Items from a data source

BEGIN

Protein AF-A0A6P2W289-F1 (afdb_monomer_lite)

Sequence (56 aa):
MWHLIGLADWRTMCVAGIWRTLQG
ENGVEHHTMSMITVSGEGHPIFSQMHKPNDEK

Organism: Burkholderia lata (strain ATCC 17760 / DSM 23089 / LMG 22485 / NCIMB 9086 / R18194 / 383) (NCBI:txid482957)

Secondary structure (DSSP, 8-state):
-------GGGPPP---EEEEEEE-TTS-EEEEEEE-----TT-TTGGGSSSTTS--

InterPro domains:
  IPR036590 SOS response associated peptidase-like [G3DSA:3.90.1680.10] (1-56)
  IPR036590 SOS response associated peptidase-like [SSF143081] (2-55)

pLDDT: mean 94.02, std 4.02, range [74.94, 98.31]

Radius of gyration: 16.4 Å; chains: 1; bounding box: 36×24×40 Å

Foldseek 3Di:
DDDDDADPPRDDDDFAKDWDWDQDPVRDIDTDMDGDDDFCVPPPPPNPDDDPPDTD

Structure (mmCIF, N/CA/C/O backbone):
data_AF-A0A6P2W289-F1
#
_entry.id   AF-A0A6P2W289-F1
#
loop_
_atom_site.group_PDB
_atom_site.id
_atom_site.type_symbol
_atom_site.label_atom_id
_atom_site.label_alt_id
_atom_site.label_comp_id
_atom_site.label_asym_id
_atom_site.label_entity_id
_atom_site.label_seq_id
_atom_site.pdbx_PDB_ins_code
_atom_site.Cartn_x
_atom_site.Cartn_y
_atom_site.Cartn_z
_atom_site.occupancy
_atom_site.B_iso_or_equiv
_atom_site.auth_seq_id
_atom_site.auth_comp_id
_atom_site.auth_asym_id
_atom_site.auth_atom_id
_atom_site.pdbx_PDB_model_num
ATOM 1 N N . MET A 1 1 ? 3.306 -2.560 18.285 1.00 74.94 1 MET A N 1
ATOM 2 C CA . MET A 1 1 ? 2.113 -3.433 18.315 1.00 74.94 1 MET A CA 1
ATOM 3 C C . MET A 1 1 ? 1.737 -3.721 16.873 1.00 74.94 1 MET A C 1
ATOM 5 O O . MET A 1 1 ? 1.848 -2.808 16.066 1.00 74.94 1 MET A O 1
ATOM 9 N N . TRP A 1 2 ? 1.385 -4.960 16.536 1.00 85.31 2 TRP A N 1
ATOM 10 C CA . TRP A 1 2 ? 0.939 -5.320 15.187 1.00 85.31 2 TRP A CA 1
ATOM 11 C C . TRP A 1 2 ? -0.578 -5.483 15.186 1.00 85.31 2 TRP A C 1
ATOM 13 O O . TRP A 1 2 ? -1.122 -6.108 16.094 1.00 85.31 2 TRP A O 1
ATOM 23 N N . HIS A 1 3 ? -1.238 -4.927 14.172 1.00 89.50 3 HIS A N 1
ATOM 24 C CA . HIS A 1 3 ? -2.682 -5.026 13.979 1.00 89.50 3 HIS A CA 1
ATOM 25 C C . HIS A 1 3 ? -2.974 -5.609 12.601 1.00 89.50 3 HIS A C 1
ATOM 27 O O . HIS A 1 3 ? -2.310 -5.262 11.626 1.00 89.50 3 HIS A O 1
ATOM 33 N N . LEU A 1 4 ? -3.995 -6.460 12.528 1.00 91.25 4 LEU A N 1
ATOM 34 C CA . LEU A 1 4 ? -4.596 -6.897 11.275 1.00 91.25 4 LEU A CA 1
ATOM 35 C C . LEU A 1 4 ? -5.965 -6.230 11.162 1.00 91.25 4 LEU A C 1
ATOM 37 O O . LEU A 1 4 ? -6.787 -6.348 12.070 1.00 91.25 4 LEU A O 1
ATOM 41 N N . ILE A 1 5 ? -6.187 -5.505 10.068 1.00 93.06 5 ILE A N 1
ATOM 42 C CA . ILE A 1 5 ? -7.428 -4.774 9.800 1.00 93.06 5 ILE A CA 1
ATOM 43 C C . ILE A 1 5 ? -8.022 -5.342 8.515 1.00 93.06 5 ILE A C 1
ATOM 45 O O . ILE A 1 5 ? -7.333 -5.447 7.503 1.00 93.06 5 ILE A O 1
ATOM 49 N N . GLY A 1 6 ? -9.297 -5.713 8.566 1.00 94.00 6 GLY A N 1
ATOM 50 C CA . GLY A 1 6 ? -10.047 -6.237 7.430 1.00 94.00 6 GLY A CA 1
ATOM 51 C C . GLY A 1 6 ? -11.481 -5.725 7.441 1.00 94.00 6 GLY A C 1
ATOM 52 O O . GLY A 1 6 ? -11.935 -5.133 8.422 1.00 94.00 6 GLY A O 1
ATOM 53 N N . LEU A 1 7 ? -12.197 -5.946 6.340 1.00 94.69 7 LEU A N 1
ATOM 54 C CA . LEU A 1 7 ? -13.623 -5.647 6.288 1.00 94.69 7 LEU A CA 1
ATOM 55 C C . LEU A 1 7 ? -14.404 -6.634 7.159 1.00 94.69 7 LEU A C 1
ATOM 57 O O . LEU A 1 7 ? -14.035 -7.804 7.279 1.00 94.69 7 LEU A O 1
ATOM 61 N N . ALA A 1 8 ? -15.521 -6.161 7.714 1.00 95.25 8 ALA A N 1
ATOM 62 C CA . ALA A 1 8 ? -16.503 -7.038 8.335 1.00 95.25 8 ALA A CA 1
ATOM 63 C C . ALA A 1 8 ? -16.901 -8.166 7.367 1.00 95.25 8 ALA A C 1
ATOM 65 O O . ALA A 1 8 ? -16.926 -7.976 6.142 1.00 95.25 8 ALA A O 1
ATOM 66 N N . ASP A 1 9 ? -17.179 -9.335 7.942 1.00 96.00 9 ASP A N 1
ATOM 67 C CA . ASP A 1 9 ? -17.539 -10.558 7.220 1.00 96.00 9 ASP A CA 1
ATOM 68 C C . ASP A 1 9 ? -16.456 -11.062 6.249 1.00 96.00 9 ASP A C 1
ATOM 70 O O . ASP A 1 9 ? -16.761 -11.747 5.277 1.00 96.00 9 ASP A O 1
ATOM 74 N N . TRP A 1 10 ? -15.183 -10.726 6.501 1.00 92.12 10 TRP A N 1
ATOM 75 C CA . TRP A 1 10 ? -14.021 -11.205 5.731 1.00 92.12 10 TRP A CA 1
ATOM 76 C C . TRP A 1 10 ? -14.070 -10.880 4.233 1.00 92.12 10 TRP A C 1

END
BEGIN

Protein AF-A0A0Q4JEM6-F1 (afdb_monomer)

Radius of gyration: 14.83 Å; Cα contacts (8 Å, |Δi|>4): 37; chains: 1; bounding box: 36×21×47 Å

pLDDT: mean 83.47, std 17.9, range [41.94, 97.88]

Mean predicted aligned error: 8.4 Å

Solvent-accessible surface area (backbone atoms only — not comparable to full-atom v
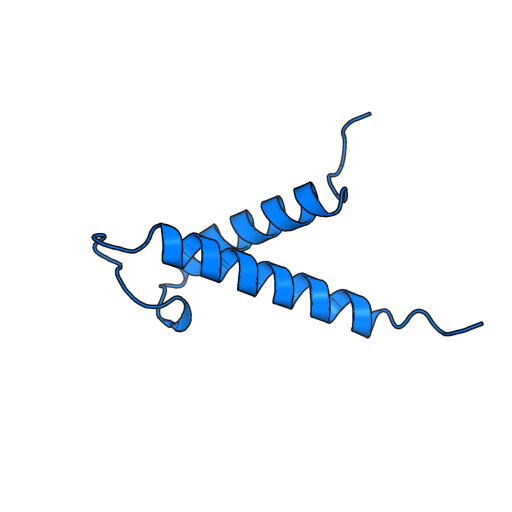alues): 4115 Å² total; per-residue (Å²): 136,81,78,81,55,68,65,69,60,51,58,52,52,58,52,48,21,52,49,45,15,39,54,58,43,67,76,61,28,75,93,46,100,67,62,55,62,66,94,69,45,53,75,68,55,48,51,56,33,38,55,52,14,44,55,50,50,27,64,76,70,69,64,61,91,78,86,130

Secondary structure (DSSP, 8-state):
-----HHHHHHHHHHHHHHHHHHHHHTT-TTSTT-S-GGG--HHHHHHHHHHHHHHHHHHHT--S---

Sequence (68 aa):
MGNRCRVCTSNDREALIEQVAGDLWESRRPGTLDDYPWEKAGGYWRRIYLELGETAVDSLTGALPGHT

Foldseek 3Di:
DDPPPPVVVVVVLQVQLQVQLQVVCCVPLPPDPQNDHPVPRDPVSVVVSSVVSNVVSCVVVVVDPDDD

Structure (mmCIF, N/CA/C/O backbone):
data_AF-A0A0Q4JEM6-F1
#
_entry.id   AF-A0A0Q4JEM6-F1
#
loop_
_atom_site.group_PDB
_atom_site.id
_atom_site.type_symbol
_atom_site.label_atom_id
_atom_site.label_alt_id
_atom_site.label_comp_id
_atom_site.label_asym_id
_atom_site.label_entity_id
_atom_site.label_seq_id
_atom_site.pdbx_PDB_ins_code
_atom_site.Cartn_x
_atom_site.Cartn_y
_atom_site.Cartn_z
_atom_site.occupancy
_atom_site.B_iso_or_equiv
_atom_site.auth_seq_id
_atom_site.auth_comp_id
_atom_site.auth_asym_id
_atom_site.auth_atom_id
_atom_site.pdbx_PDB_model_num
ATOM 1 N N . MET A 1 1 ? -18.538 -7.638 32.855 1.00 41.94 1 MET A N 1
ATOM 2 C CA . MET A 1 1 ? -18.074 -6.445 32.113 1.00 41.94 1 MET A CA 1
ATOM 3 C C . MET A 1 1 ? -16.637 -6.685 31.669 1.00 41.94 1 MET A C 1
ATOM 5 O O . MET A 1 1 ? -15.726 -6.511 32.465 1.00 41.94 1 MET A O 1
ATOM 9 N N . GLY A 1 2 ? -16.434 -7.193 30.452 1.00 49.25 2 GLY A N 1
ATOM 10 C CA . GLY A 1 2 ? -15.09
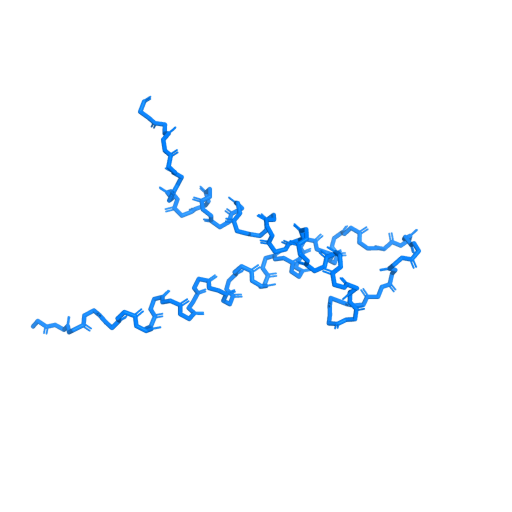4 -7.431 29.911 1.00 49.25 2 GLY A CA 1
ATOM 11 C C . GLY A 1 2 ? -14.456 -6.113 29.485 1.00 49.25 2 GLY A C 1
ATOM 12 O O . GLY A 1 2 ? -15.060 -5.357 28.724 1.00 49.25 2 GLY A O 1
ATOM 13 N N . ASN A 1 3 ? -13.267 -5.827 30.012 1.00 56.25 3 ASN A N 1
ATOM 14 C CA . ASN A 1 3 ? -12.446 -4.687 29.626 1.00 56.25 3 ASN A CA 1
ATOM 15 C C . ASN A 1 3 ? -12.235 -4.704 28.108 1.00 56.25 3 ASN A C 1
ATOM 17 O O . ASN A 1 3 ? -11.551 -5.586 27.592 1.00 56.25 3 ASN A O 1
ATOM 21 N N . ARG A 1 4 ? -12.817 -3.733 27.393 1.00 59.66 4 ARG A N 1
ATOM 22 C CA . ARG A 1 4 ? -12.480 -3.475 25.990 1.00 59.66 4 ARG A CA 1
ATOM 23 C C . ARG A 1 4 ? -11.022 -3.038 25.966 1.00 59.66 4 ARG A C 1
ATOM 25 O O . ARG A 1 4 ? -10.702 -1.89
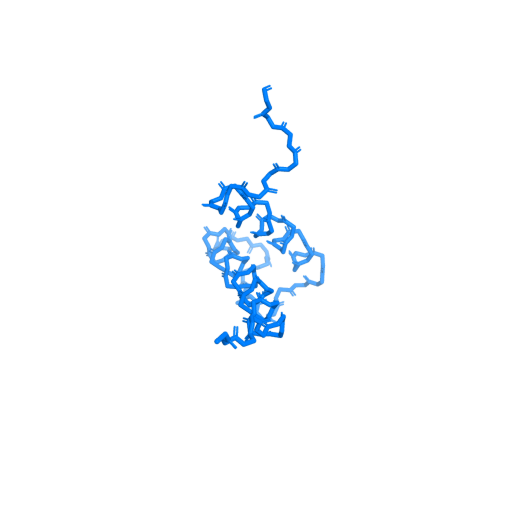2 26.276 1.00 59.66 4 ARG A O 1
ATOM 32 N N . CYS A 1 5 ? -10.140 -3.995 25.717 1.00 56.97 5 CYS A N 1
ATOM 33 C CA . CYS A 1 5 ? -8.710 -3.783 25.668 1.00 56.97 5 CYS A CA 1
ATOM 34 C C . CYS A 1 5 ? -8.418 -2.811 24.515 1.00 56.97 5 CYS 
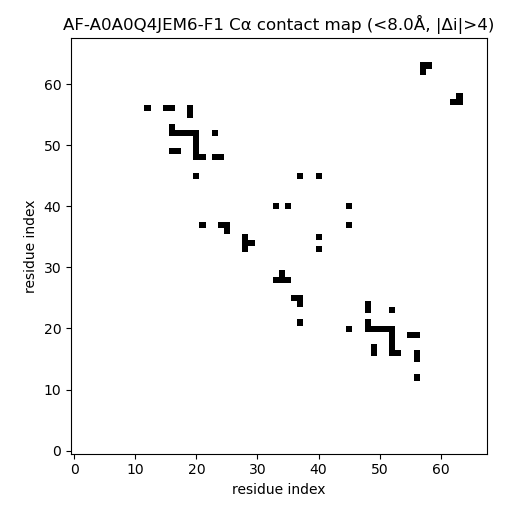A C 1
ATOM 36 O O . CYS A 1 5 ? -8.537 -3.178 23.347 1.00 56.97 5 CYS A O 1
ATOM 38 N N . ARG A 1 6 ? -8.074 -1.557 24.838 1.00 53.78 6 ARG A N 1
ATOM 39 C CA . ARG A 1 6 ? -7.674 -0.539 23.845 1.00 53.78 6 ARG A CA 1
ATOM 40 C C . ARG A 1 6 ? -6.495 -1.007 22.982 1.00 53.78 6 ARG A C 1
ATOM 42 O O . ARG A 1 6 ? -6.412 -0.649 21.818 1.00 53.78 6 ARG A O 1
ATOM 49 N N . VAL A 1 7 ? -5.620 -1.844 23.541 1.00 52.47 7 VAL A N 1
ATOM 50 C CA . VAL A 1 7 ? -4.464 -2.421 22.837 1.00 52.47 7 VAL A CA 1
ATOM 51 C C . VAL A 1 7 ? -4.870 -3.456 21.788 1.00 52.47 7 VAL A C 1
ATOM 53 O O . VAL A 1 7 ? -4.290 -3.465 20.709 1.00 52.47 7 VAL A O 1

END

§ **Problem description**: In the entries above, which lines run from the one with "ATOM 25 O O . ARG A 1 4 ? -10.702 -1.89" up to and including the one with "ATOM 42 O O"? Write them out exactly, without the pictures.

§ **Output of the exercise**:
ATOM 25 O O . ARG A 1 4 ? -10.702 -1.89
2 26.276 1.00 59.66 4 ARG A O 1
ATOM 32 N N . CYS A 1 5 ? -10.140 -3.995 25.717 1.00 56.97 5 CYS A N 1
ATOM 33 C CA . CYS A 1 5 ? -8.710 -3.783 25.668 1.00 56.97 5 CYS A CA 1
ATOM 34 C C . CYS A 1 5 ? -8.418 -2.811 24.515 1.00 56.97 5 CYS 
A C 1
ATOM 36 O O . CYS A 1 5 ? -8.537 -3.178 23.347 1.00 56.97 5 CYS A O 1
ATOM 38 N N . ARG A 1 6 ? -8.074 -1.557 24.838 1.00 53.78 6 ARG A N 1
ATOM 39 C CA . ARG A 1 6 ? -7.674 -0.539 23.845 1.00 53.78 6 ARG A CA 1
ATOM 40 C C . ARG A 1 6 ? -6.495 -1.007 22.982 1.00 53.78 6 ARG A C 1
ATOM 42 O O . ARG A 1 6 ? -6.412 -0.649 21.818 1.00 53.78 6 ARG A O 1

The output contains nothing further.